Increasingly Many Bounded Eigenvalues of the Graph of Whitehead Moves

TL;DR

This paper studies the eigenvalues of the graph of graphs formed by cubic graphs connected via Whitehead moves, revealing many small eigenvalues that grow with the graph size, indicating significant bottlenecks.

Contribution

It demonstrates that the graph of graphs has an increasing number of small, bounded eigenvalues as the number of vertices grows, extending previous bottleneck findings.

Findings

Number of bounded eigenvalues increases with n

Eigenvalues are significantly smaller than those of random regular graphs

Identifies bottlenecks in the structure of the graph of graphs

Abstract

In this paper, we investigate the eigenvalues of the Laplacian matrix of the "graph of graphs", in which cubic graphs of order n are joined together using Whitehead moves.
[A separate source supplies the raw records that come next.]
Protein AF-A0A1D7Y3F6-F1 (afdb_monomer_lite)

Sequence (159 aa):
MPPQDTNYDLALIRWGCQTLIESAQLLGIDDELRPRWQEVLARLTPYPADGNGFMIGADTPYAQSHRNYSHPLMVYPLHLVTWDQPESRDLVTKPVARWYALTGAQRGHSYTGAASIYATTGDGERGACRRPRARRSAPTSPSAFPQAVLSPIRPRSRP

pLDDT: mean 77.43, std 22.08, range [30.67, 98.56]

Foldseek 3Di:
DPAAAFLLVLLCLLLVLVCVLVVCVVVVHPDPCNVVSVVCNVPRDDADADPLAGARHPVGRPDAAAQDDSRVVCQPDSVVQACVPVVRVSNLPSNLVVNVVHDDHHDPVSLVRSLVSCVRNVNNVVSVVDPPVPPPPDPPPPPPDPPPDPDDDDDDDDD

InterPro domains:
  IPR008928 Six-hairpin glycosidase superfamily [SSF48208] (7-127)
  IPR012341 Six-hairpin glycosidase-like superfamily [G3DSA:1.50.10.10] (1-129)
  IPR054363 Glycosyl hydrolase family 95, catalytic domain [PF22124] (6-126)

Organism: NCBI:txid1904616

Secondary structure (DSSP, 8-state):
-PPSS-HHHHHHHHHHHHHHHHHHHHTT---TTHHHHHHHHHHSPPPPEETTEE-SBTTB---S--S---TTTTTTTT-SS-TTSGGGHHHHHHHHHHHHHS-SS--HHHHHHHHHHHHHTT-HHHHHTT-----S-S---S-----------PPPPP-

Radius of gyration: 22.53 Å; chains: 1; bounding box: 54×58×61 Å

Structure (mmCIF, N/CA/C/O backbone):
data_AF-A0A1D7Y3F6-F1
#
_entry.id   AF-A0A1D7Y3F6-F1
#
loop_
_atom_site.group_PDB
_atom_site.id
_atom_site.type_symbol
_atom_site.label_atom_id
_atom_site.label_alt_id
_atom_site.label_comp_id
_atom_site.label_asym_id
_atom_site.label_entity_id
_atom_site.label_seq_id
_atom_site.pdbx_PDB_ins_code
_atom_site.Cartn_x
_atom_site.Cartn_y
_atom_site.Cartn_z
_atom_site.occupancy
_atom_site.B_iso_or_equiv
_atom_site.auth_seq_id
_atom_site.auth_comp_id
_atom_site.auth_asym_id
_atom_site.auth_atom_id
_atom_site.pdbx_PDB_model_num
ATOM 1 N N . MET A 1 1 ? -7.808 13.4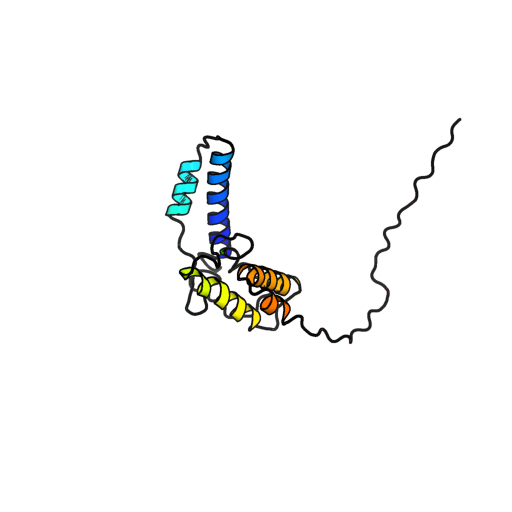61 -17.652 1.00 65.56 1 MET A N 1
ATOM 2 C CA . MET A 1 1 ? -8.444 13.325 -16.323 1.00 65.56 1 MET A CA 1
ATOM 3 C C . MET A 1 1 ? -7.415 12.758 -15.357 1.00 65.56 1 MET A C 1
ATOM 5 O O . MET A 1 1 ? -6.536 12.049 -15.841 1.00 65.56 1 MET A O 1
ATOM 9 N N . PRO A 1 2 ? -7.450 13.098 -14.056 1.00 81.62 2 PRO A N 1
ATOM 10 C CA . PRO A 1 2 ? -6.591 12.437 -13.075 1.00 81.62 2 PRO A CA 1
ATOM 11 C C . PRO A 1 2 ? -6.909 10.929 -13.023 1.00 81.62 2 PRO A C 1
ATOM 13 O O . PRO A 1 2 ? -8.054 10.561 -13.305 1.00 81.62 2 PRO A O 1
ATOM 16 N N . PRO A 1 3 ? -5.932 10.063 -12.697 1.00 86.38 3 PRO A N 1
ATOM 17 C CA . PRO A 1 3 ? -6.174 8.628 -12.577 1.00 86.38 3 PRO A CA 1
ATOM 18 C C . PRO A 1 3 ? -7.219 8.341 -11.494 1.00 86.38 3 PRO A C 1
ATOM 20 O O . PRO A 1 3 ? -7.189 8.956 -10.428 1.00 86.38 3 PRO A O 1
ATOM 23 N N . GLN A 1 4 ? -8.131 7.412 -11.770 1.00 93.19 4 GLN A N 1
ATOM 24 C CA . GLN A 1 4 ? -9.078 6.894 -10.781 1.00 93.19 4 GLN A CA 1
ATOM 25 C C . GLN A 1 4 ? -8.429 5.758 -9.983 1.00 93.19 4 GLN A C 1
ATOM 27 O O . GLN A 1 4 ? -7.430 5.193 -10.429 1.00 93.19 4 GLN A O 1
ATOM 32 N N . ASP A 1 5 ? -8.976 5.439 -8.808 1.00 94.44 5 ASP A N 1
ATOM 33 C CA . ASP A 1 5 ? -8.556 4.294 -7.985 1.00 94.44 5 ASP A CA 1
ATOM 34 C C . ASP A 1 5 ? -7.038 4.201 -7.808 1.00 94.44 5 ASP A C 1
ATOM 36 O O . ASP A 1 5 ? -6.409 3.169 -8.050 1.00 94.44 5 ASP A O 1
ATOM 40 N N . THR A 1 6 ? -6.415 5.327 -7.452 1.00 95.88 6 THR A N 1
ATOM 41 C CA . THR A 1 6 ? -4.961 5.369 -7.339 1.00 95.88 6 THR A CA 1
ATOM 42 C C . THR A 1 6 ? -4.500 4.413 -6.244 1.00 95.88 6 THR A C 1
ATOM 44 O O . THR A 1 6 ? -5.053 4.369 -5.143 1.00 95.88 6 THR A O 1
ATOM 47 N N . ASN A 1 7 ? -3.440 3.655 -6.521 1.00 95.31 7 ASN A N 1
ATOM 48 C CA . ASN A 1 7 ? -2.949 2.673 -5.558 1.00 95.31 7 ASN A CA 1
ATOM 49 C C . ASN A 1 7 ? -2.498 3.317 -4.239 1.00 95.31 7 ASN A C 1
ATOM 51 O O . ASN A 1 7 ? -2.584 2.684 -3.189 1.00 95.31 7 ASN A O 1
ATOM 55 N N . TYR A 1 8 ? -2.062 4.581 -4.270 1.00 95.00 8 TYR A N 1
ATOM 56 C CA . TYR A 1 8 ? -1.675 5.294 -3.057 1.00 95.00 8 TYR A CA 1
ATOM 57 C C . TYR A 1 8 ? -2.891 5.693 -2.208 1.00 95.00 8 TYR A C 1
ATOM 59 O O . TYR A 1 8 ? -2.851 5.481 -0.998 1.00 95.00 8 TYR A O 1
ATOM 67 N N . ASP A 1 9 ? -3.976 6.197 -2.811 1.00 96.44 9 ASP A N 1
ATOM 68 C CA . ASP A 1 9 ? -5.204 6.534 -2.077 1.00 96.44 9 ASP A CA 1
ATOM 69 C C . ASP A 1 9 ? -5.825 5.269 -1.481 1.00 96.44 9 ASP A C 1
ATOM 71 O O . ASP A 1 9 ? -6.122 5.218 -0.287 1.00 96.44 9 ASP A O 1
ATOM 75 N N . LEU A 1 10 ? -5.938 4.204 -2.282 1.00 97.75 10 LEU A N 1
ATOM 76 C CA . LEU A 1 10 ? -6.469 2.921 -1.824 1.00 97.75 10 LEU A CA 1
ATOM 77 C C . LEU A 1 10 ? -5.637 2.334 -0.678 1.00 97.75 10 LEU A C 1
ATOM 79 O O . LEU A 1 10 ? -6.194 1.785 0.273 1.00 97.75 10 LEU A O 1
ATOM 83 N N . ALA A 1 11 ? -4.307 2.438 -0.742 1.00 97.38 11 ALA A N 1
ATOM 84 C CA . ALA A 1 11 ? -3.437 1.926 0.310 1.00 97.38 11 ALA A CA 1
ATOM 85 C C . ALA A 1 11 ? -3.575 2.728 1.608 1.00 97.38 11 ALA A C 1
ATOM 87 O O . ALA A 1 11 ? -3.692 2.131 2.676 1.00 97.38 11 ALA A O 1
ATOM 88 N N . LEU A 1 12 ? -3.631 4.058 1.522 1.00 97.81 12 LEU A N 1
ATOM 89 C CA . LEU A 1 12 ? -3.791 4.924 2.690 1.00 97.81 12 LEU A CA 1
ATOM 90 C C . LEU A 1 12 ? -5.164 4.763 3.349 1.00 97.81 12 LEU A C 1
ATOM 92 O O . LEU A 1 12 ? -5.236 4.692 4.573 1.00 97.81 12 LEU A O 1
ATOM 96 N N . ILE A 1 13 ? -6.237 4.648 2.560 1.00 98.19 13 ILE A N 1
ATOM 97 C CA . ILE A 1 13 ? -7.588 4.395 3.082 1.00 98.19 13 ILE A CA 1
ATOM 98 C C . ILE A 1 13 ? -7.634 3.034 3.781 1.00 98.19 13 ILE A C 1
ATOM 100 O O . ILE A 1 13 ? -8.118 2.940 4.909 1.00 98.19 13 ILE A O 1
ATOM 104 N N . ARG A 1 14 ? -7.100 1.983 3.13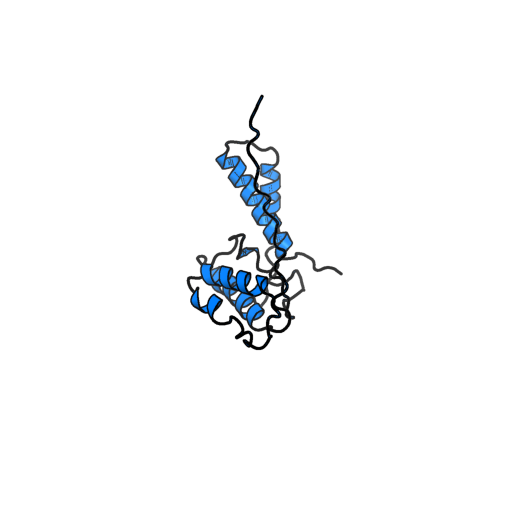9 1.00 98.38 14 ARG A N 1
ATOM 105 C CA . ARG A 1 14 ? -7.087 0.629 3.708 1.00 98.38 14 ARG A CA 1
ATOM 106 C C . ARG A 1 14 ? -6.316 0.585 5.026 1.00 98.38 14 ARG A C 1
ATOM 108 O O . ARG A 1 14 ? -6.865 0.125 6.023 1.00 98.38 14 ARG A O 1
ATOM 115 N N . TRP A 1 15 ? -5.093 1.116 5.033 1.00 98.44 15 TRP A N 1
ATOM 116 C CA . TRP A 1 15 ? -4.266 1.187 6.235 1.00 98.44 15 TRP A CA 1
ATOM 117 C C . TRP A 1 15 ? -4.952 1.998 7.337 1.00 98.44 15 TRP A C 1
ATOM 119 O O . TRP A 1 15 ? -5.113 1.505 8.446 1.00 98.44 15 TRP A O 1
ATOM 129 N N . GLY A 1 16 ? -5.444 3.201 7.021 1.00 98.44 16 GLY A N 1
ATOM 130 C CA . GLY A 1 16 ? -6.081 4.080 8.000 1.00 98.44 16 GLY A CA 1
ATOM 131 C C . GLY A 1 16 ? -7.295 3.439 8.671 1.00 98.44 16 GLY A C 1
ATOM 132 O O . GLY A 1 16 ? -7.400 3.458 9.895 1.00 98.44 16 GLY A O 1
ATOM 133 N N . CYS A 1 17 ? -8.188 2.815 7.897 1.00 98.56 17 CYS A N 1
ATOM 134 C CA . CYS A 1 17 ? -9.346 2.121 8.458 1.00 98.56 17 CYS A CA 1
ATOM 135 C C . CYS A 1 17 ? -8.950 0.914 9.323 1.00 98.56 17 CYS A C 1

Our work follows recent results from arXiv:2303.13923 , which discovered a significant "bottleneck" in the graph of graphs. We found that their bottleneck implies an eigenvalue of order at most O(1). In fact, our main contribution is to expand upon this result by showing that the graph of graphs has increasingly many bounded eigenvalues as n increases to infinity. We also show that these eigenvalues are unusually small, in the sense that they are much smaller than the eigenvalues of a random regular graph with an equal number of vertices and a similar degree.